2.3. Randomization and blinding
Patients were randomly assigned to either the active or sham stimulation group [1:1]. A minimization method with a determining probability of 80% was used for randomization, and stratification was based on trial site, cause of pain (central or peripheral), and age (<60 vs ≥60 years). Patients were allocated using the allocation function of the EDC system. Knowledge of treatment-group assignments was limited to those administering the intervention. Treatment-group information was stored in a lockable safe for documents and maintained with a password for the EDC system. Patients, assessors, and clinical-research coordinators who assisted assessors were blinded, and assignments were not disclosed during the trial. To ensure blinding, none of the research staff switched his role from blinded to nonblinded or vice versa. The procedure of sham stimulation mimicked that of active stimulation as much as possible (see Interventions section below).
2.4. Trial schedule
All patients who provided consent were assessed for eligibility by a neurologist or neurosurgeon specialized in chronic pain, including compliance with pain medication for 2 weeks before the intervention. Eligible patients were randomly assigned to a treatment group. Once allocated, patients received 5 daily sessions of active or sham rTMS to evaluate the efficacy and safety of the treatment in out- or in-patient settings (evaluation period). The number of sessions was determined according to minute investigations of results of our pilot study. In addition, responders whose VAS decreased an average of 10 mm or more with daily rTMS could join an open-label continuous trial to test active rTMS administered at least once weekly for 4 weeks in an out-patient setting (continuous-evaluation period). We set 10-mm decrease as a criterion of responders, which corresponds to a minimal importance of change in VAS.8 This extension was primarily designed to collect data of a long-term effect and safety of the active stimulation according to a demand of the regulatory authority. All patients were followed for 4 weeks after completion of the intervention (Fig. 1). Pain medications were not changed, and rehabilitation was held stable during the trial period. Nerve block and acupuncture were prohibited, and spinal cord stimulation was turned off during the trial period.

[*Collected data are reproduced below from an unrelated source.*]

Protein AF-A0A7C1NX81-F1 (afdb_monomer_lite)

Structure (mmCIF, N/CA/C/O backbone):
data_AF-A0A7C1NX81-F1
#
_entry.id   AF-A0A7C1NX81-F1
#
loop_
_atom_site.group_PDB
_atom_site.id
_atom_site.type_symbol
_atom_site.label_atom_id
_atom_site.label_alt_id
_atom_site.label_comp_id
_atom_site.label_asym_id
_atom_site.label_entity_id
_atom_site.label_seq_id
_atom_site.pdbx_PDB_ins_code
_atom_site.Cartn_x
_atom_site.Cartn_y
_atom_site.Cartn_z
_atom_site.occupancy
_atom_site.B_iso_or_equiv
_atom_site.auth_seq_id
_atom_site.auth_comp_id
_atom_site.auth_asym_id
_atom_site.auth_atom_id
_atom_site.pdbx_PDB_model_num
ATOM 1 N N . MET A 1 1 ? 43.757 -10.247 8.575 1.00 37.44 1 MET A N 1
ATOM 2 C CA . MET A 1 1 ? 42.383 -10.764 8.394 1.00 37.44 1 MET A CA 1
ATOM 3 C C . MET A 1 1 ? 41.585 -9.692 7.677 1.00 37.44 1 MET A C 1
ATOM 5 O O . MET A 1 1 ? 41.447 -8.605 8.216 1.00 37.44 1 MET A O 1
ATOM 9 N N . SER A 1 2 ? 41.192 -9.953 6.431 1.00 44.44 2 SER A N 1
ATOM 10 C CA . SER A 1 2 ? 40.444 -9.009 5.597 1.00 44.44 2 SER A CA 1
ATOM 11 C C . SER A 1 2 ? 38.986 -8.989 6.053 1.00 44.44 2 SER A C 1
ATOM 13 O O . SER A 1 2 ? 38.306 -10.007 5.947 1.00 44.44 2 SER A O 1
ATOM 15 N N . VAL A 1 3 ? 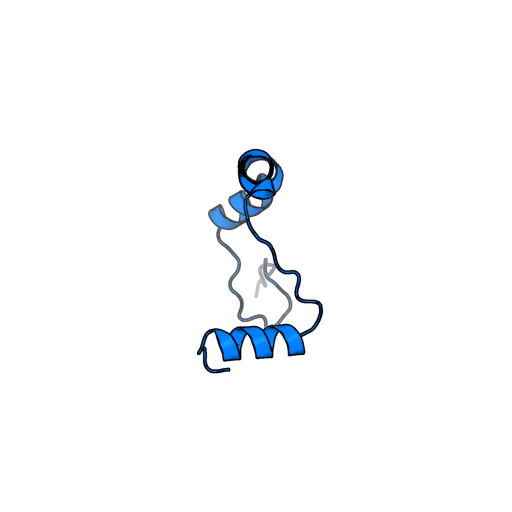38.518 -7.864 6.588 1.00 54.75 3 VAL A N 1
ATOM 16 C CA . VAL A 1 3 ? 37.082 -7.598 6.715 1.00 54.75 3 VAL A CA 1
ATOM 17 C C . VAL A 1 3 ? 36.605 -7.133 5.344 1.00 54.75 3 VAL A C 1
ATOM 19 O O . VAL A 1 3 ? 36.850 -5.999 4.939 1.00 54.75 3 VAL A O 1
ATOM 22 N N . ALA A 1 4 ? 35.984 -8.037 4.584 1.00 57.09 4 ALA A N 1
ATOM 23 C CA . ALA A 1 4 ? 35.207 -7.628 3.421 1.00 57.09 4 ALA A CA 1
ATOM 24 C C . ALA A 1 4 ? 34.126 -6.640 3.898 1.00 57.09 4 ALA A C 1
ATOM 26 O O . ALA A 1 4 ? 33.562 -6.860 4.975 1.00 57.09 4 ALA A O 1
ATOM 27 N N . PRO A 1 5 ? 33.836 -5.558 3.156 1.00 50.16 5 PRO A N 1
ATOM 28 C CA . PRO A 1 5 ? 32.800 -4.630 3.566 1.00 50.16 5 PRO A CA 1
ATOM 29 C C . PRO A 1 5 ? 31.484 -5.399 3.592 1.00 50.16 5 PRO A C 1
ATOM 31 O O . PRO A 1 5 ? 31.046 -5.955 2.582 1.00 50.16 5 PRO A O 1
ATOM 34 N N . SER A 1 6 ? 30.899 -5.479 4.783 1.00 55.97 6 SER A N 1
ATOM 35 C CA . SER A 1 6 ? 29.551 -5.976 4.982 1.00 55.97 6 SER A CA 1
ATOM 36 C C . SER A 1 6 ? 28.643 -5.102 4.124 1.00 55.97 6 SER A C 1
ATOM 38 O O . SER A 1 6 ? 28.433 -3.932 4.422 1.00 55.97 6 SER A O 1
ATOM 40 N N . ILE A 1 7 ? 28.141 -5.640 3.016 1.00 54.47 7 ILE A N 1
ATOM 41 C CA . ILE A 1 7 ? 27.123 -5.006 2.167 1.00 54.47 7 ILE A CA 1
ATOM 42 C C . ILE A 1 7 ? 25.762 -4.920 2.889 1.00 54.47 7 ILE A C 1
ATOM 44 O O . ILE A 1 7 ? 24.728 -4.979 2.237 1.00 54.47 7 ILE A O 1
ATOM 48 N N . TYR A 1 8 ? 25.745 -4.854 4.223 1.00 53.06 8 TYR A N 1
ATOM 49 C CA . TYR A 1 8 ? 24.582 -5.146 5.045 1.00 53.06 8 TYR A CA 1
ATOM 50 C C . TYR A 1 8 ? 24.229 -3.997 5.986 1.00 53.06 8 TYR A C 1
ATOM 52 O O . TYR A 1 8 ? 25.074 -3.239 6.455 1.00 53.06 8 TYR A O 1
ATOM 60 N N . ILE A 1 9 ? 22.918 -3.945 6.203 1.00 67.31 9 ILE A N 1
ATOM 61 C CA . ILE A 1 9 ? 22.130 -3.288 7.244 1.00 67.31 9 ILE A CA 1
ATOM 62 C C . ILE A 1 9 ? 22.903 -3.136 8.569 1.00 67.31 9 ILE A C 1
ATOM 64 O O . ILE A 1 9 ? 23.764 -3.952 8.883 1.00 67.31 9 ILE A O 1
ATOM 68 N N . ALA A 1 10 ? 22.558 -2.088 9.329 1.00 69.50 10 ALA A N 1
ATOM 69 C CA . ALA A 1 10 ? 23.131 -1.726 10.627 1.00 69.50 10 ALA A CA 1
ATOM 70 C C . ALA A 1 10 ? 23.544 -2.927 11.500 1.00 69.50 10 ALA A C 1
ATOM 72 O O . ALA A 1 10 ? 22.837 -3.938 11.571 1.00 69.50 10 ALA A O 1
ATOM 73 N N . ASP A 1 11 ? 24.677 -2.776 12.191 1.00 73.88 11 ASP A N 1
ATOM 74 C CA . ASP A 1 11 ? 25.285 -3.818 13.020 1.00 73.88 11 ASP A CA 1
ATOM 75 C C . ASP A 1 11 ? 24.261 -4.494 13.948 1.00 73.88 11 ASP A C 1
ATOM 77 O O . ASP A 1 11 ? 23.540 -3.839 14.701 1.00 73.88 11 ASP A O 1
ATOM 81 N N . GLY A 1 12 ? 24.201 -5.827 13.890 1.00 73.62 12 GLY A N 1
ATOM 82 C CA . GLY A 1 12 ? 23.279 -6.639 14.691 1.00 73.62 12 GLY A CA 1
ATOM 83 C C . GLY A 1 12 ? 21.919 -6.929 14.045 1.00 73.62 12 GLY A C 1
ATOM 84 O O . GLY A 1 12 ? 21.106 -7.626 14.653 1.00 73.62 12 GLY A O 1
ATOM 85 N N . CYS A 1 13 ? 21.656 -6.463 12.821 1.00 77.00 13 CYS A N 1
ATOM 86 C CA . CYS A 1 13 ? 20.424 -6.825 12.122 1.00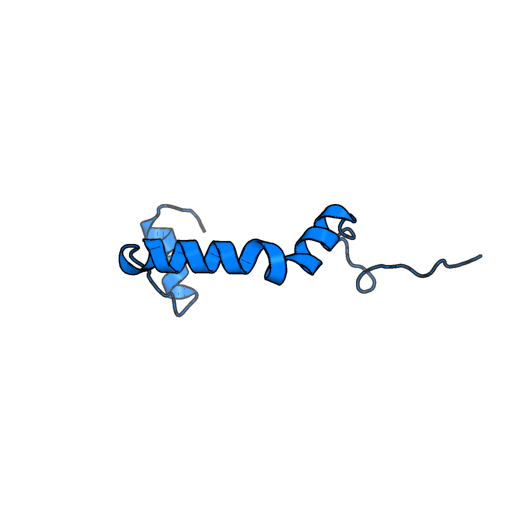 77.00 13 CYS A CA 1
ATOM 87 C C . CYS A 1 13 ? 20.403 -8.299 11.694 1.00 77.00 13 CYS A C 1
ATOM 89 O O . CYS A 1 13 ? 21.232 -8.759 10.913 1.00 77.00 13 CYS A O 1
ATOM 91 N N . ILE A 1 14 ? 19.390 -9.023 12.181 1.00 78.88 14 ILE A N 1
ATOM 92 C CA . ILE A 1 14 ? 19.088 -10.411 11.793 1.00 78.88 14 ILE A CA 1
ATOM 93 C C . ILE A 1 14 ? 18.440 -10.512 10.405 1.00 78.88 14 ILE A C 1
ATOM 95 O O . ILE A 1 14 ? 18.320 -11.605 9.849 1.00 78.88 14 ILE A O 1
ATOM 99 N N . GLU A 1 15 ? 17.966 -9.382 9.875 1.00 77.50 15 GLU A N 1
ATOM 100 C CA . GLU A 1 15 ? 17.285 -9.321 8.592 1.00 77.50 15 GLU A CA 1
ATOM 101 C C . GLU A 1 15 ? 18.259 -9.630 7.450 1.00 77.50 15 GLU A C 1
ATOM 103 O O . GLU A 1 15 ? 19.362 -9.088 7.359 1.00 77.50 15 GLU A O 1
ATOM 108 N N . LYS A 1 16 ? 17.848 -10.547 6.572 1.00 77.69 16 LYS A N 1
ATOM 109 C CA . LYS A 1 16 ? 18.672 -10.996 5.449 1.00 77.69 16 LYS A CA 1
ATOM 110 C C . LYS A 1 16 ? 18.664 -9.944 4.351 1.00 77.69 16 LYS A C 1
ATOM 112 O O . LYS A 1 16 ? 17.612 -9.409 4.012 1.00 77.69 16 LYS A O 1
ATOM 117 N N . TRP A 1 17 ? 19.816 -9.730 3.718 1.00 79.62 17 TRP A N 1
ATOM 118 C CA . TRP A 1 17 ? 19.860 -8.890 2.526 1.00 79.62 17 TRP A CA 1
ATOM 119 C C . TRP A 1 17 ? 18.997 -9.492 1.419 1.00 79.62 17 TRP A C 1
ATOM 121 O O . TRP A 1 17 ? 19.118 -10.690 1.128 1.00 79.62 17 TRP A O 1
ATOM 131 N N . PRO A 1 18 ? 18.130 -8.688 0.793 1.00 83.00 18 PRO A N 1
ATOM 132 C CA . PRO A 1 18 ? 17.264 -9.192 -0.248 1.00 83.00 18 PRO A CA 1
ATOM 133 C C . PRO A 1 18 ? 18.056 -9.601 -1.492 1.00 83.00 18 PRO A C 1
ATOM 135 O O . PRO A 1 18 ? 19.046 -8.977 -1.882 1.00 83.00 18 PRO A O 1
ATOM 138 N N . GLY A 1 19 ? 17.579 -10.649 -2.162 1.00 87.75 19 GLY A N 1
ATOM 139 C CA . GLY A 1 19 ? 18.151 -11.103 -3.425 1.00 87.75 19 GLY A CA 1
ATOM 140 C C . GLY A 1 19 ? 18.002 -10.071 -4.549 1.00 87.75 19 GLY A C 1
ATOM 141 O O . GLY A 1 19 ? 17.136 -9.194 -4.523 1.00 87.75 19 GLY A O 1
ATOM 142 N N . ARG A 1 20 ? 18.822 -10.221 -5.596 1.00 91.56 20 ARG A N 1
ATOM 143 C CA . ARG A 1 20 ? 18.823 -9.343 -6.781 1.00 91.56 20 ARG A CA 1
ATOM 144 C C . ARG A 1 20 ? 17.439 -9.189 -7.416 1.00 91.56 20 ARG A C 1
ATOM 146 O O . ARG A 1 20 ? 17.118 -8.108 -7.901 1.00 91.56 20 ARG A O 1
ATOM 153 N N . GLU A 1 21 ? 16.639 -10.250 -7.439 1.00 91.88 21 GLU A N 1
ATOM 154 C CA . GLU A 1 21 ? 15.287 -10.229 -8.006 1.00 91.88 21 GLU A CA 1
ATOM 155 C C . GLU A 1 21 ? 14.378 -9.259 -7.247 1.00 91.88 21 GLU A C 1
ATOM 157 O O . GLU A 1 21 ? 13.746 -8.401 -7.862 1.00 91.88 21 GLU A O 1
ATOM 162 N N . PHE A 1 22 ? 14.397 -9.318 -5.914 1.00 91.00 22 PHE A N 1
ATOM 163 C CA . PHE A 1 22 ? 13.623 -8.418 -5.062 1.00 91.00 22 PHE A CA 1
ATOM 164 C C . PHE A 1 22 ? 14.096 -6.968 -5.188 1.00 91.00 22 PHE A C 1
ATOM 166 O O . PHE A 1 22 ? 13.286 -6.057 -5.347 1.00 91.00 22 PHE A O 1
ATOM 173 N N . LEU A 1 23 ? 15.414 -6.751 -5.220 1.00 92.31 23 LEU A N 1
ATOM 174 C CA . LEU A 1 23 ? 15.976 -5.421 -5.462 1.00 92.31 23 LEU A CA 1
ATOM 175 C C . LEU A 1 23 ? 15.567 -4.876 -6.834 1.00 92.31 23 LEU A C 1
ATOM 177 O O . LEU A 1 23 ? 15.202 -3.710 -6.950 1.00 92.31 23 LEU A O 1
ATOM 181 N N . THR A 1 24 ? 15.569 -5.721 -7.867 1.00 95.56 24 THR A N 1
ATOM 182 C CA . THR A 1 24 ? 15.132 -5.336 -9.216 1.00 95.56 24 THR A CA 1
ATOM 183 C C . THR A 1 24 ? 13.651 -4.969 -9.229 1.00 95.56 24 THR A C 1
ATOM 185 O O . THR A 1 24 ? 13.280 -4.006 -9.901 1.00 95.56 24 THR A O 1
ATOM 188 N N . TYR A 1 25 ? 12.815 -5.704 -8.492 1.00 94.06 25 TYR A N 1
ATOM 189 C CA . TYR A 1 25 ? 11.403 -5.377 -8.312 1.00 94.06 25 TYR A CA 1
ATOM 190 C C . TYR A 1 25 ? 11.229 -3.994 -7.675 1.00 94.06 25 TYR A C 1
ATOM 192 O O . TYR A 1 25 ? 10.593 -3.145 -8.297 1.00 94.06 25 TYR A O 1
ATOM 200 N N . ILE A 1 26 ? 11.865 -3.735 -6.523 1.00 94.31 26 ILE A N 1
ATOM 201 C CA . ILE A 1 26 ? 11.790 -2.436 -5.830 1.00 94.31 26 ILE A CA 1
ATOM 202 C C . ILE A 1 26 ? 12.230 -1.304 -6.760 1.00 94.31 26 ILE A C 1
ATOM 204 O O . ILE A 1 26 ? 11.488 -0.348 -6.973 1.00 94.31 26 ILE A O 1
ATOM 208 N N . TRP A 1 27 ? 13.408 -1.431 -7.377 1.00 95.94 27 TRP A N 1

Current pain intensity was examined before and after each intervention using a VAS and the Japanese version of the short-form McGill pain questionnaire 2 (SF-MPQ2; scaled 0-220, with 4 subscales namely, continuous pain, intermittent pain, NP, and affective descriptors).28 The Patient Global Impression of Change (PGIC), a 7-point scale, ranging from “very much improved” to “very much worse,” was collected on the fifth day and the fourth week for patients in the continuous trial. The EQ-5D-5L (an instrument including an index value scaled 0-1 and a VASEQ-5D scaled 0-100, with higher scores indicating better health status)10 and the Beck Depression Inventory second version (BDI-II; scaled 0-63) were used before intervention on the 1st day, after intervention on the 5th day, and in the 4th week to evaluate health-related QOL and depression. To evaluate blindness, patients were asked to guess which stimulation group they were in after the first and fifth interventions. The last evaluations, including VAS, SF-MPQ2, BDI-II, and mini mental state examination, were conducted in all allocated patients 4 weeks after completion or discontinuation of the intervention. Adverse events were defined as any sign of undesirable or unintended diseased condition or disorder that occurred to the subject, operator, or other personnel during usage of the device. They were categorized according to the severity of adverse event (mild, medium, and severe) and relation to the intervention (related and unrelated), and coded by the MedDRA/J Version 18.0. Adverse events were collected and evaluated by blinded assessors throughout the trial period. The evaluation schedule is provided in Figure 1, and Supplemental Digital Content 1 (available at http://links.lww.com/PAIN/A885).
2.5. Interventions
We used an rTMS system (TEN-P11; Teijin Pharma Limited; Fig. 2) developed in collaboration with Teijin Pharma Limited. The device includes a position-adjusting unit to align TMS coils to the appropriate positions, an efficient eccentric figure-8-coil,37 and equipment for sham stimulation. The eccentric figure-8-coil is basically similar as a conventional concentric figure-8-coil, but can reduce a driving current intensity by approximately 10% to induce comparable neural response to a conventional one.37 The stimulation target was the location in M1 that corresponded to the part of the body experiencing the worst pain (the hand region of M1 for patients with pain in the upper extremity and the foot region for pain in the lower extremity). Interventions were performed by trained neurosurgeons or neurologists.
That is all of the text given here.